[Data extracted from a collection]
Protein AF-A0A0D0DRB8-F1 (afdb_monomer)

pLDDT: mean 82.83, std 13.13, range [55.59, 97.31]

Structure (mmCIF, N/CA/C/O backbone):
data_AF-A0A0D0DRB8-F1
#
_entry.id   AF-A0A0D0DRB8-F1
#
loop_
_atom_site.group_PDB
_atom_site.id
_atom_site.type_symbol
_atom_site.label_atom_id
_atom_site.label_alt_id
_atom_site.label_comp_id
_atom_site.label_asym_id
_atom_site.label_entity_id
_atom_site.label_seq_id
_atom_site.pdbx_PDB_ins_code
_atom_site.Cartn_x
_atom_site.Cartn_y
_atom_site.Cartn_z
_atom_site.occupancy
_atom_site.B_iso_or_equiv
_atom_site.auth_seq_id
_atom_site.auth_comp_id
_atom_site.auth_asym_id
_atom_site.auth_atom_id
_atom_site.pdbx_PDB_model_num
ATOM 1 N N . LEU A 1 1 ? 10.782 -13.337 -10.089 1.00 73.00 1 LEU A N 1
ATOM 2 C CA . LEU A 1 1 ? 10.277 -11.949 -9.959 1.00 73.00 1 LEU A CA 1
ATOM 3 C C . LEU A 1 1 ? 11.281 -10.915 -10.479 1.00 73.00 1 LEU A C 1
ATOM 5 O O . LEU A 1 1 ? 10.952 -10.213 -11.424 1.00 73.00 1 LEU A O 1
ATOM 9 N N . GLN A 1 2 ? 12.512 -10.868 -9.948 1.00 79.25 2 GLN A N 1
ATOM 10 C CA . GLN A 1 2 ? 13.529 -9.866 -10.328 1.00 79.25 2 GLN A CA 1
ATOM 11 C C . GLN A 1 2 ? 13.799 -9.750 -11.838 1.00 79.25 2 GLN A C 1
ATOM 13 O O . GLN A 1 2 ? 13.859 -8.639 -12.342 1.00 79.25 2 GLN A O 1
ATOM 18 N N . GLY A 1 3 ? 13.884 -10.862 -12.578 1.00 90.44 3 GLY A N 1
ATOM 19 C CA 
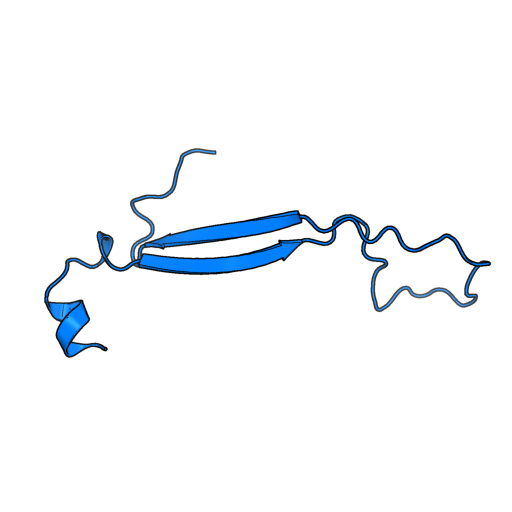. GLY A 1 3 ? 14.136 -10.814 -14.029 1.00 90.44 3 GLY A CA 1
ATOM 20 C C . GLY A 1 3 ? 12.975 -10.282 -14.886 1.00 90.44 3 GLY A C 1
ATOM 21 O O . GLY A 1 3 ? 13.177 -9.934 -16.046 1.00 90.44 3 GLY A O 1
ATOM 22 N N . ILE A 1 4 ? 11.753 -10.232 -14.346 1.00 90.69 4 ILE A N 1
ATOM 23 C CA . ILE A 1 4 ? 10.602 -9.603 -15.016 1.00 90.69 4 ILE A CA 1
ATOM 24 C C . ILE A 1 4 ? 10.563 -8.122 -14.648 1.00 90.69 4 ILE A C 1
ATOM 26 O O . ILE A 1 4 ? 10.433 -7.280 -15.529 1.00 90.69 4 ILE A O 1
ATOM 30 N N . LEU A 1 5 ? 10.746 -7.816 -13.362 1.00 90.56 5 LEU A N 1
ATOM 31 C CA . LEU A 1 5 ? 10.757 -6.452 -12.840 1.00 90.56 5 LEU A CA 1
ATOM 32 C C . LEU A 1 5 ? 11.884 -5.604 -13.442 1.00 90.56 5 LEU A C 1
ATOM 34 O O . LEU A 1 5 ? 11.662 -4.442 -13.752 1.00 90.56 5 LEU A O 1
ATOM 38 N N . SER A 1 6 ? 13.055 -6.185 -13.723 1.00 91.50 6 SER A N 1
ATOM 39 C CA . SER A 1 6 ? 14.185 -5.475 -14.345 1.00 91.50 6 SER A CA 1
ATOM 40 C C . SER A 1 6 ? 13.896 -4.900 -15.738 1.00 91.50 6 SER A C 1
ATOM 42 O O . SER A 1 6 ? 14.715 -4.150 -16.260 1.00 91.50 6 SER A O 1
ATOM 44 N N . LYS A 1 7 ? 12.765 -5.261 -16.359 1.00 95.69 7 LYS A N 1
ATOM 45 C CA . LYS A 1 7 ? 12.307 -4.697 -17.639 1.00 95.69 7 LYS A CA 1
ATOM 46 C C . LYS A 1 7 ? 11.563 -3.367 -17.483 1.00 95.69 7 LYS A C 1
ATOM 48 O O . LYS A 1 7 ? 11.336 -2.697 -18.483 1.00 95.69 7 LYS A O 1
ATOM 53 N N . PHE A 1 8 ? 11.171 -3.014 -16.262 1.00 92.38 8 PHE A N 1
ATOM 54 C CA . PHE A 1 8 ? 10.357 -1.844 -15.946 1.00 92.38 8 PHE A CA 1
ATOM 55 C C . PHE A 1 8 ? 11.153 -0.870 -15.080 1.00 92.38 8 PHE A C 1
ATOM 57 O O . PHE A 1 8 ? 12.004 -1.297 -14.292 1.00 92.38 8 PHE A O 1
ATOM 64 N N . ALA A 1 9 ? 10.879 0.430 -15.201 1.00 93.56 9 ALA A N 1
ATOM 65 C CA . ALA A 1 9 ? 11.509 1.413 -14.330 1.00 93.56 9 ALA A CA 1
ATOM 66 C C . ALA A 1 9 ? 10.979 1.254 -12.891 1.00 93.56 9 ALA A C 1
ATOM 68 O O . ALA A 1 9 ? 9.840 0.826 -12.711 1.00 93.56 9 ALA A O 1
ATOM 69 N N . PRO A 1 10 ? 11.751 1.620 -11.849 1.00 91.69 10 PRO A N 1
ATOM 70 C CA . PRO A 1 10 ? 11.303 1.476 -10.460 1.00 91.69 10 PRO A CA 1
ATOM 71 C C . PRO A 1 10 ? 9.971 2.180 -10.155 1.00 91.69 10 PRO A C 1
ATOM 73 O O . PRO A 1 10 ? 9.190 1.696 -9.348 1.00 91.69 10 PRO A O 1
ATOM 76 N N . GLN A 1 11 ? 9.675 3.296 -10.821 1.00 93.81 11 GLN A N 1
ATOM 77 C CA . GLN A 1 11 ? 8.393 3.999 -10.685 1.00 93.81 11 GLN A CA 1
ATOM 78 C C . GLN A 1 11 ? 7.181 3.183 -11.159 1.00 93.81 11 GLN A C 1
ATOM 80 O O . GLN A 1 11 ? 6.081 3.415 -10.676 1.00 93.81 11 GLN A O 1
ATOM 85 N N . ASP A 1 12 ? 7.392 2.197 -12.035 1.00 92.88 12 ASP A N 1
ATOM 86 C CA . ASP A 1 12 ? 6.347 1.316 -12.562 1.00 92.88 12 ASP A CA 1
ATOM 87 C C . ASP A 1 12 ? 6.204 0.032 -11.724 1.00 92.88 12 ASP A C 1
ATOM 89 O O . ASP A 1 12 ? 5.398 -0.848 -12.034 1.00 92.88 12 ASP A O 1
ATOM 93 N N . TRP A 1 13 ? 7.017 -0.131 -10.677 1.00 94.25 13 TRP A N 1
ATOM 94 C CA . TRP A 1 13 ? 6.945 -1.286 -9.789 1.00 94.25 13 TRP A CA 1
ATOM 95 C C . TRP A 1 13 ? 5.923 -1.005 -8.697 1.00 94.25 13 TRP A C 1
ATOM 97 O O . TRP A 1 13 ? 6.231 -0.349 -7.703 1.00 94.25 13 TRP A O 1
ATOM 107 N N . TRP A 1 14 ? 4.714 -1.521 -8.889 1.00 93.06 14 TRP A N 1
ATOM 108 C CA . TRP A 1 14 ? 3.598 -1.319 -7.975 1.00 93.06 14 TRP A CA 1
ATOM 109 C C . TRP A 1 14 ? 3.424 -2.476 -7.002 1.00 93.06 14 TRP A C 1
ATOM 111 O O . TRP A 1 14 ? 3.398 -3.642 -7.398 1.00 93.06 14 TRP A O 1
ATOM 121 N N . ASN A 1 15 ? 3.234 -2.131 -5.732 1.00 94.12 15 ASN A N 1
ATOM 122 C CA . ASN A 1 15 ? 2.630 -3.008 -4.743 1.00 94.12 15 ASN A CA 1
ATOM 123 C C . ASN A 1 15 ? 1.193 -2.549 -4.492 1.00 94.12 15 ASN A C 1
ATOM 125 O O . ASN A 1 15 ? 0.960 -1.360 -4.267 1.00 94.12 15 ASN A O 1
ATOM 129 N N . PHE A 1 16 ? 0.254 -3.488 -4.515 1.00 94.44 16 PHE A N 1
ATOM 130 C CA . PHE A 1 16 ? -1.143 -3.256 -4.177 1.00 94.44 16 PHE A CA 1
ATOM 131 C C . PHE A 1 16 ? -1.554 -4.260 -3.114 1.00 94.44 16 PHE A C 1
ATOM 133 O O . PHE A 1 16 ? -1.304 -5.454 -3.284 1.00 94.44 16 PHE A O 1
ATOM 140 N N . ASP A 1 17 ? -2.169 -3.777 -2.044 1.00 96.94 17 ASP A N 1
ATOM 141 C CA . ASP A 1 17 ? -2.694 -4.639 -0.996 1.00 96.94 17 ASP A CA 1
ATOM 142 C C . ASP A 1 17 ? -3.921 -4.014 -0.329 1.00 96.94 17 ASP A C 1
ATOM 144 O O . ASP A 1 17 ? -4.133 -2.796 -0.381 1.00 96.94 17 ASP A O 1
ATOM 148 N N . GLU A 1 18 ? -4.729 -4.861 0.297 1.00 97.31 18 GLU A N 1
ATOM 149 C CA . GLU A 1 18 ? -5.932 -4.460 1.019 1.00 97.31 18 GLU A CA 1
ATOM 150 C C . GLU A 1 18 ? -5.719 -4.594 2.525 1.00 97.31 18 GLU A C 1
ATOM 152 O O . GLU A 1 18 ? -5.150 -5.566 3.021 1.00 97.31 18 GLU A O 1
ATOM 157 N N . THR A 1 19 ? -6.196 -3.608 3.279 1.00 
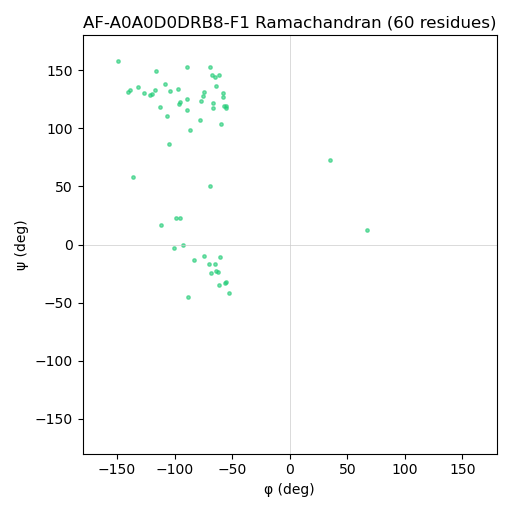94.44 19 THR A N 1
ATOM 158 C CA . THR A 1 19 ? -6.174 -3.648 4.738 1.00 94.44 19 THR A CA 1
ATOM 159 C C . THR A 1 19 ? -7.533 -3.275 5.306 1.00 94.44 19 THR A C 1
ATOM 161 O O . THR A 1 19 ? -8.178 -2.323 4.868 1.00 94.44 19 THR A O 1
ATOM 164 N N . ASP A 1 20 ? -7.974 -4.036 6.299 1.00 93.25 20 ASP A N 1
ATOM 165 C CA . ASP A 1 20 ? -9.223 -3.787 7.000 1.00 93.25 20 ASP A CA 1
ATOM 166 C C . ASP A 1 20 ? -8.983 -2.851 8.189 1.00 93.25 20 ASP A C 1
ATOM 168 O O . ASP A 1 20 ? -8.290 -3.190 9.154 1.00 93.25 20 ASP A O 1
ATOM 172 N N . LEU A 1 21 ? -9.586 -1.663 8.141 1.00 90.31 21 LEU A N 1
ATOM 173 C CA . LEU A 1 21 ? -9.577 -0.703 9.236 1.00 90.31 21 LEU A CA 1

→ Problem requirements
Restate word for word the entries above, starting at the line with "ATOM 40 C C" and ending at the line with "ATOM 55 C C", inclusive, and no others.

→ Task result
ATOM 40 C C . SER A 1 6 ? 13.896 -4.900 -15.738 1.00 91.50 6 SER A C 1
ATOM 42 O O . SER A 1 6 ? 14.715 -4.150 -16.260 1.00 91.50 6 SER A O 1
ATOM 44 N N . LYS A 1 7 ? 12.765 -5.261 -16.359 1.00 95.69 7 LYS A N 1
ATOM 45 C CA . LYS A 1 7 ? 12.307 -4.697 -17.639 1.00 95.69 7 LYS A CA 1
ATOM 46 C C . LYS A 1 7 ? 11.563 -3.367 -17.483 1.00 95.69 7 LYS A C 1
ATOM 48 O O . LYS A 1 7 ? 11.336 -2.697 -18.483 1.00 95.69 7 LYS A O 1
ATOM 53 N N . PHE A 1 8 ? 11.171 -3.014 -16.262 1.00 92.38 8 PHE A N 1
ATOM 54 C CA . PHE A 1 8 ? 10.357 -1.844 -15.946 1.00 92.38 8 PHE A CA 1
ATOM 55 C C . PHE A 1 8 ? 11.153 -0.870 -15.080 1.00 92.38 8 PHE A C 1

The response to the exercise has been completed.